#### DATA EXCERPTS
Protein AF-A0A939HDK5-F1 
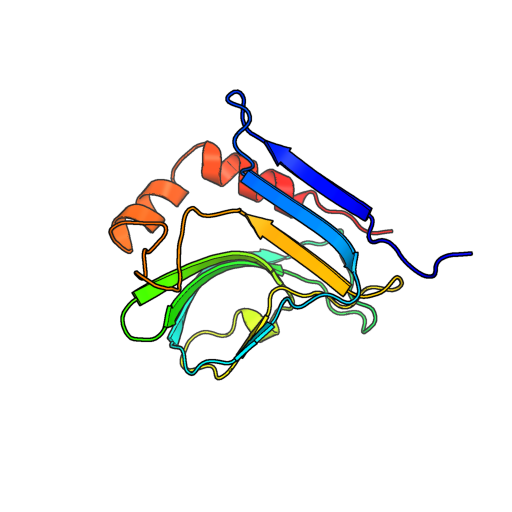(afdb_monomer_lite)

Foldseek 3Di:
DDPDDWDKDFDADPVRHTWKIKTHLDPDDQKDFAWWFKDWPDKDFQQQDAAPVRATWMFTWMWIQGPNDTETWTATAGVVQRDGTTDGMHGRWGHHPSGIMHITTDAPADDPDDGDYSAPDPVRVVVVCVDPVVVVVVVVRSPDHDD

pLDDT: mean 88.07, std 11.06, range [40.44, 98.25]

Secondary structure (DSSP, 8-state):
----PPEEEEEE-TTS-EEEEEEEEE----EE---EEEEEEEEEE-TT---TTS---EEEEEEEEETTEEEEEEEEE-GGGG--EEES-EE--EEETTEEEEEEE----B-SSS-B-SSSSHHHHHHHHTSHHHHHHHHHHHT----

Sequence (147 aa):
MPPWQPVDAIVSDQTGTDLFSVSSGANGIGCVGAPTNRTVLDSAAVPGMREVDGTTPMFGFIVENIGGEDWYKMAVMNPRNLEEGAVGQSCTLLVMGNGGVANGVIFDQTFWPSPQSAFPSRQAAEAWMATEQYAQLKALIMSLNYS

Structure (mmCIF, N/CA/C/O backbone):
data_AF-A0A939HDK5-F1
#
_entry.id   AF-A0A939HDK5-F1
#
loop_
_atom_site.gr
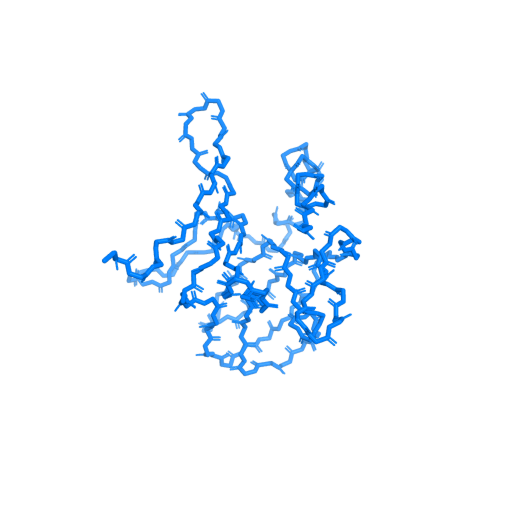oup_PDB
_atom_site.id
_atom_site.type_symbol
_atom_site.label_atom_id
_atom_site.label_alt_id
_atom_site.label_comp_id
_atom_site.label_asym_id
_atom_site.label_entity_id
_atom_site.label_seq_id
_atom_site.pdbx_PDB_ins_code
_atom_site.Cartn_x
_atom_site.Cartn_y
_atom_site.Cartn_z
_atom_site.occupancy
_atom_site.B_iso_or_equiv
_atom_site.auth_seq_id
_atom_site.auth_comp_id
_atom_site.auth_asym_id
_atom_site.auth_atom_id
_atom_site.pdbx_PDB_model_num
ATOM 1 N N . MET A 1 1 ? -18.033 0.321 -31.292 1.00 40.44 1 MET A N 1
ATOM 2 C CA . MET A 1 1 ? -17.885 -0.440 -30.031 1.00 40.44 1 MET A CA 1
ATOM 3 C C . MET A 1 1 ? -17.048 0.431 -29.109 1.00 40.44 1 MET A C 1
ATOM 5 O O . MET A 1 1 ? -16.045 0.933 -29.606 1.00 40.44 1 MET A O 1
ATOM 9 N N . PRO A 1 2 ? -17.487 0.757 -27.881 1.00 46.25 2 PRO A N 1
ATOM 10 C CA . PRO A 1 2 ? -16.800 1.771 -27.084 1.00 46.25 2 PRO A CA 1
ATOM 11 C C . PRO A 1 2 ? -15.445 1.195 -26.647 1.00 46.25 2 PRO A C 1
ATOM 13 O O . PRO A 1 2 ? -15.433 0.084 -26.115 1.00 46.25 2 PRO A O 1
ATOM 16 N N . PRO A 1 3 ? -14.297 1.838 -26.922 1.00 51.00 3 PRO A N 1
ATOM 17 C CA . PRO A 1 3 ? -13.030 1.179 -26.675 1.00 51.00 3 PRO A CA 1
ATOM 18 C C . PRO A 1 3 ? -12.621 1.406 -25.213 1.00 51.00 3 PRO A C 1
ATOM 20 O O . PRO A 1 3 ? -12.198 2.500 -24.852 1.00 51.00 3 PRO A O 1
ATOM 23 N N . TRP A 1 4 ? -12.740 0.328 -24.429 1.00 56.66 4 TRP A N 1
ATOM 24 C CA . TRP A 1 4 ? -12.106 0.077 -23.123 1.00 56.66 4 TRP A CA 1
ATOM 25 C C . TRP A 1 4 ? -12.758 0.752 -21.906 1.00 56.66 4 TRP A C 1
ATOM 27 O O . TRP A 1 4 ? -12.310 1.791 -21.432 1.00 56.66 4 TRP A O 1
ATOM 37 N N . GLN A 1 5 ? -13.805 0.120 -21.362 1.00 67.56 5 GLN A N 1
ATOM 38 C CA . GLN A 1 5 ? -14.128 0.297 -19.943 1.00 67.56 5 GLN A CA 1
ATOM 39 C C . GLN A 1 5 ? -13.245 -0.656 -19.128 1.00 67.56 5 GLN A C 1
ATOM 41 O O . GLN A 1 5 ? -13.174 -1.836 -19.491 1.00 67.56 5 GLN A O 1
ATOM 46 N N . PRO A 1 6 ? -12.571 -0.175 -18.071 1.00 76.75 6 PRO A N 1
ATOM 47 C CA . PRO A 1 6 ? -11.857 -1.061 -17.171 1.00 76.75 6 PRO A CA 1
ATOM 48 C C . PRO A 1 6 ? -12.820 -2.036 -16.487 1.00 76.75 6 PRO A C 1
ATOM 50 O O . PRO A 1 6 ? -14.009 -1.759 -16.320 1.00 76.75 6 PRO A O 1
ATOM 53 N N . VAL A 1 7 ? -12.292 -3.195 -16.108 1.00 85.31 7 VAL A N 1
ATOM 54 C CA . VAL A 1 7 ? -12.980 -4.146 -15.236 1.00 85.31 7 VAL A CA 1
ATOM 55 C C . VAL A 1 7 ? -12.613 -3.803 -13.802 1.00 85.31 7 VAL A C 1
ATOM 57 O O . VAL A 1 7 ? -11.447 -3.919 -13.422 1.00 85.31 7 VAL A O 1
ATOM 60 N N . ASP A 1 8 ? -13.615 -3.407 -13.025 1.00 88.75 8 ASP A N 1
ATOM 61 C CA . ASP A 1 8 ? -13.453 -3.029 -11.627 1.00 88.75 8 ASP A CA 1
ATOM 62 C C . ASP A 1 8 ? -13.916 -4.156 -10.700 1.00 88.75 8 ASP A C 1
ATOM 64 O O . ASP A 1 8 ? -14.959 -4.780 -10.912 1.00 88.75 8 ASP A O 1
ATOM 68 N N . ALA A 1 9 ? -13.148 -4.392 -9.641 1.00 90.62 9 ALA A N 1
ATOM 69 C CA . ALA A 1 9 ? -13.557 -5.202 -8.507 1.00 90.62 9 ALA A CA 1
ATOM 70 C C . ALA A 1 9 ? -13.289 -4.433 -7.212 1.00 90.62 9 ALA A C 1
ATOM 72 O O . ALA A 1 9 ? -12.220 -3.848 -7.026 1.00 90.62 9 ALA A O 1
ATOM 73 N N . ILE A 1 10 ? -14.277 -4.449 -6.321 1.00 93.38 10 ILE A N 1
ATOM 74 C CA . ILE A 1 10 ? -14.242 -3.783 -5.022 1.00 93.38 10 ILE A CA 1
ATOM 75 C C . ILE A 1 10 ? -14.544 -4.829 -3.953 1.00 93.38 10 ILE A C 1
ATOM 77 O O . ILE A 1 10 ? -15.445 -5.654 -4.112 1.00 93.38 10 ILE A O 1
ATOM 81 N N . VAL A 1 11 ? -13.766 -4.804 -2.877 1.00 93.25 11 VAL A N 1
ATOM 82 C CA . VAL A 1 11 ? -14.006 -5.598 -1.674 1.00 93.25 11 VAL A CA 1
ATOM 83 C C . VAL A 1 11 ? -14.444 -4.653 -0.575 1.00 93.25 11 VAL A C 1
ATOM 85 O O . VAL A 1 11 ? -13.697 -3.743 -0.223 1.00 93.25 11 VAL A O 1
ATOM 88 N N . SER A 1 12 ? -15.625 -4.904 -0.021 1.00 93.88 12 SER A N 1
ATOM 89 C CA . SER A 1 12 ? -16.204 -4.130 1.075 1.00 93.88 12 SER A CA 1
ATOM 90 C C . SER A 1 12 ? -16.303 -4.982 2.341 1.00 93.88 12 SER A C 1
ATOM 92 O O . SER A 1 12 ? -16.379 -6.213 2.277 1.00 93.88 12 SER A O 1
ATOM 94 N N . ASP A 1 13 ? -16.297 -4.337 3.502 1.00 90.38 13 ASP A N 1
ATOM 95 C CA . ASP A 1 13 ? -16.568 -5.001 4.772 1.00 90.38 13 ASP A CA 1
ATOM 96 C C . ASP A 1 13 ? -18.069 -5.291 4.973 1.00 90.38 13 ASP A C 1
ATOM 98 O O . ASP A 1 13 ? -18.920 -4.992 4.133 1.00 90.38 13 ASP A O 1
ATOM 102 N N . GLN A 1 14 ? -18.416 -5.877 6.120 1.00 89.88 14 GLN A N 1
ATOM 103 C CA . GLN A 1 14 ? -19.803 -6.227 6.453 1.00 89.88 14 GLN A CA 1
ATOM 104 C C . GLN A 1 14 ? -20.728 -5.009 6.618 1.00 89.88 14 GLN A C 1
ATOM 106 O O . GLN A 1 14 ? -21.948 -5.166 6.595 1.00 89.88 14 GLN A O 1
ATOM 111 N N . THR A 1 15 ? -20.167 -3.811 6.798 1.00 91.69 15 THR A N 1
ATOM 112 C CA . THR A 1 15 ? -20.914 -2.549 6.889 1.00 91.69 15 THR A CA 1
ATOM 113 C C . THR A 1 15 ? -21.149 -1.914 5.517 1.00 91.69 15 THR A C 1
ATOM 115 O O . THR A 1 15 ? -21.917 -0.959 5.414 1.00 91.69 15 THR A O 1
ATOM 118 N N . GLY A 1 16 ? -20.534 -2.466 4.464 1.00 90.81 16 GLY A N 1
ATOM 119 C CA . GLY A 1 16 ? -20.550 -1.912 3.113 1.00 90.81 16 GLY A CA 1
ATOM 120 C C . GLY A 1 16 ? -19.465 -0.863 2.874 1.00 90.81 16 GLY A C 1
ATOM 121 O O . GLY A 1 16 ? -19.537 -0.153 1.876 1.00 90.81 16 GLY A O 1
ATOM 122 N N . THR A 1 17 ? -18.474 -0.750 3.764 1.00 92.69 17 THR A N 1
ATOM 123 C CA . THR A 1 17 ? -17.334 0.153 3.568 1.00 92.69 17 THR A CA 1
ATOM 124 C C . THR A 1 17 ? -16.325 -0.505 2.640 1.00 92.69 17 THR A C 1
ATOM 126 O O . THR A 1 17 ? -15.831 -1.593 2.934 1.00 92.69 17 THR A O 1
ATOM 129 N N . ASP A 1 18 ? -16.008 0.145 1.525 1.00 95.00 18 ASP A N 1
ATOM 130 C CA . ASP A 1 18 ? -15.025 -0.353 0.565 1.00 95.00 18 ASP A CA 1
ATOM 131 C C . ASP A 1 18 ? -13.615 -0.324 1.168 1.00 95.00 18 ASP A C 1
ATOM 133 O O . ASP A 1 18 ? -13.138 0.710 1.629 1.00 95.00 18 ASP A O 1
ATOM 137 N N . LEU A 1 19 ? -12.939 -1.472 1.156 1.00 94.56 19 LEU A N 1
ATOM 138 C CA . LEU A 1 19 ? -11.614 -1.662 1.745 1.00 94.56 19 LEU A CA 1
ATOM 139 C C . LEU A 1 19 ? -10.512 -1.801 0.701 1.00 94.56 19 LEU A C 1
ATOM 141 O O . LEU A 1 19 ? -9.375 -1.423 0.956 1.00 94.56 19 LEU A O 1
ATOM 145 N N . PHE A 1 20 ? -10.807 -2.389 -0.454 1.00 94.75 20 PHE A N 1
ATOM 146 C CA . PHE A 1 20 ? -9.820 -2.626 -1.503 1.00 94.75 20 PHE A CA 1
ATOM 147 C C . PHE A 1 20 ? -10.477 -2.498 -2.866 1.00 94.75 20 PHE A C 1
ATOM 149 O O . PHE A 1 20 ? -11.595 -2.971 -3.068 1.00 94.75 20 PHE A O 1
ATOM 156 N N . SER A 1 21 ? -9.760 -1.900 -3.810 1.00 93.25 21 SER A N 1
ATOM 157 C CA . SER A 1 21 ? -10.193 -1.826 -5.201 1.00 93.25 21 SER A CA 1
ATOM 158 C C . SER A 1 21 ? -9.087 -2.274 -6.144 1.00 93.25 21 SER A C 1
ATOM 160 O O . SER A 1 21 ? -7.895 -2.075 -5.888 1.00 93.25 21 SER A O 1
ATOM 162 N N . VAL A 1 22 ? -9.498 -2.873 -7.256 1.00 90.62 22 VAL A N 1
ATOM 163 C CA . VAL A 1 22 ? -8.652 -3.139 -8.414 1.00 90.62 22 VAL A CA 1
ATOM 164 C C . VAL A 1 22 ? -9.424 -2.796 -9.680 1.00 90.62 22 VAL A C 1
ATOM 166 O O . VAL A 1 22 ? -10.581 -3.172 -9.834 1.00 90.62 22 VAL A O 1
ATOM 169 N N . SER A 1 23 ? -8.768 -2.080 -10.582 1.00 89.19 23 SER A N 1
ATOM 170 C CA . SER A 1 23 ? -9.297 -1.653 -11.872 1.00 89.19 23 SER A CA 1
ATOM 171 C C . SER A 1 23 ? -8.326 -2.101 -12.957 1.00 89.19 23 SER A C 1
ATOM 173 O O . SER A 1 23 ? -7.170 -1.672 -12.967 1.00 89.19 23 SER A O 1
ATOM 175 N N . SER A 1 24 ? -8.758 -3.012 -13.830 1.00 86.12 24 SER A N 1
ATOM 176 C CA . SER A 1 24 ? -7.925 -3.643 -14.861 1.00 86.12 24 SER A CA 1
ATOM 177 C C . SER A 1 24 ? -8.320 -3.212 -16.265 1.00 86.12 24 SER A C 1
ATOM 179 O O . SER A 1 24 ? -9.500 -3.122 -16.590 1.00 86.12 24 SER A O 1
ATOM 181 N N . GLY A 1 25 ? -7.327 -2.973 -17.121 1.00 76.75 25 GLY A N 1
ATOM 182 C CA . GLY A 1 25 ? -7.555 -2.390 -18.444 1.00 76.75 25 GLY A CA 1
ATOM 183 C C . GLY A 1 25 ? -7.842 -0.891 -18.380 1.00 76.75 25 GLY A C 1
ATOM 184 O O . GLY A 1 25 ? -8.374 -0.313 -19.326 1.00 76.75 25 GLY A O 1
ATOM 185 N N . ALA A 1 26 ? -7.488 -0.260 -17.258 1.00 66.31 26 ALA A N 1
ATOM 186 C CA . ALA A 1 26 ? -7.605 1.170 -17.073 1.00 66.31 26 ALA A CA 1
ATOM 187 C C . ALA A 1 26 ? -6.470 1.893 -17.808 1.00 66.31 26 ALA A C 1
ATOM 189 O O . ALA A 1 26 ? -5.305 1.505 -17.774 1.00 66.31 26 ALA A O 1
ATOM 190 N N . ASN A 1 27 ? -6.799 3.026 -18.409 1.00 61.41 27 ASN A N 1
ATOM 191 C CA . ASN A 1 27 ? -5.882 4.070 -18.872 1.00 61.41 27 ASN A CA 1
ATOM 192 C C . ASN A 1 27 ? -5.629 5.122 -17.764 1.00 61.41 27 ASN A C 1
ATOM 194 O O . ASN A 1 27 ? -5.358 6.288 -18.045 1.00 61.41 27 ASN A O 1
ATOM 198 N N . GLY A 1 28 ? -5.777 4.703 -16.501 1.00 54.59 28 GLY A N 1
ATOM 199 C CA . GLY A 1 28 ? -5.909 5.564 -15.330 1.00 54.59 28 GLY A CA 1
ATOM 200 C C . GLY A 1 28 ? -4.611 6.134 -14.750 1.00 54.59 28 GLY A C 1
ATOM 201 O O . GLY A 1 28 ? -3.497 5.698 -15.036 1.00 54.59 28 GLY A O 1
ATOM 202 N N . ILE A 1 29 ? -4.812 7.120 -13.875 1.00 60.91 29 ILE A N 1
ATOM 203 C CA . ILE A 1 29 ? -3.807 7.785 -13.045 1.00 60.91 29 ILE A CA 1
ATOM 204 C C . ILE A 1 29 ? -3.556 6.899 -11.820 1.00 60.91 29 ILE A C 1
ATOM 206 O O . ILE A 1 29 ? -4.417 6.776 -10.959 1.00 60.91 29 ILE A O 1
ATOM 210 N N . GLY A 1 30 ? -2.380 6.284 -11.730 1.00 62.28 30 GLY A N 1
ATOM 211 C CA . GLY A 1 30 ? -1.922 5.594 -10.515 1.00 62.28 30 GLY A CA 1
ATOM 212 C C . GLY A 1 30 ? -0.5
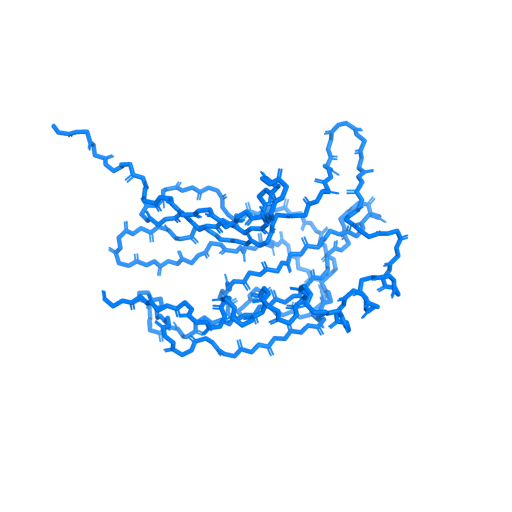67 6.100 -10.037 1.00 62.28 30 GLY A C 1
ATOM 213 O O . GLY A 1 30 ? 0.088 5.437 -9.242 1.00 62.28 30 GLY A O 1
ATOM 214 N N . CYS A 1 31 ? -0.139 7.249 -10.560 1.00 75.75 31 CYS A N 1
ATOM 215 C CA . CYS A 1 31 ? 1.126 7.894 -10.261 1.00 75.75 31 CYS A CA 1
ATOM 216 C C . CYS A 1 31 ? 0.873 9.315 -9.769 1.00 75.75 31 CYS A C 1
ATOM 218 O O . CYS A 1 31 ? 0.150 10.074 -10.412 1.00 75.75 31 CYS A O 1
ATOM 220 N N . VAL A 1 32 ? 1.495 9.678 -8.655 1.00 73.00 32 VAL A N 1
ATOM 221 C CA . VAL A 1 32 ? 1.495 11.038 -8.119 1.00 73.00 32 VAL A CA 1
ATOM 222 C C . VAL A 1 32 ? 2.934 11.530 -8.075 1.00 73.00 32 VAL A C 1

#### WHAT YOU ARE ASKED TO DO
Write out each line exactly, from the one containing "ATOM 206 O O" through the end of the entries, and skip the pictures.

#### EXPECTED ANSWER
ATOM 206 O O . ILE A 1 29 ? -4.417 6.776 -10.959 1.00 60.91 29 ILE A O 1
ATOM 210 N N . GLY A 1 30 ? -2.380 6.284 -11.730 1.00 62.28 30 GLY A N 1
ATOM 211 C CA . GLY A 1 30 ? -1.922 5.594 -10.515 1.00 62.28 30 GLY A CA 1
ATOM 212 C C . GLY A 1 30 ? -0.5
67 6.100 -10.037 1.00 62.28 30 GLY A C 1
ATOM 213 O O . GLY A 1 30 ? 0.088 5.437 -9.242 1.00 62.28 30 GLY A O 1
ATOM 214 N N . CYS A 1 31 ? -0.139 7.249 -10.560 1.00 75.75 31 CYS A N 1
ATOM 215 C CA . CYS A 1 31 ? 1.126 7.894 -10.261 1.00 75.75 31 CYS A CA 1
ATOM 216 C C . CYS A 1 31 ? 0.873 9.315 -9.769 1.00 75.75 31 CYS A C 1
ATOM 218 O O . CYS A 1 31 ? 0.150 10.074 -10.412 1.00 75.75 31 CYS A O 1
ATOM 220 N N . VAL A 1 32 ? 1.495 9.678 -8.655 1.00 73.00 32 VAL A N 1
ATOM 221 C CA . VAL A 1 32 ? 1.495 11.038 -8.119 1.00 73.00 32 VAL A CA 1
ATOM 222 C C . VAL A 1 32 ? 2.934 11.530 -8.075 1.00 73.00 32 VAL A C 1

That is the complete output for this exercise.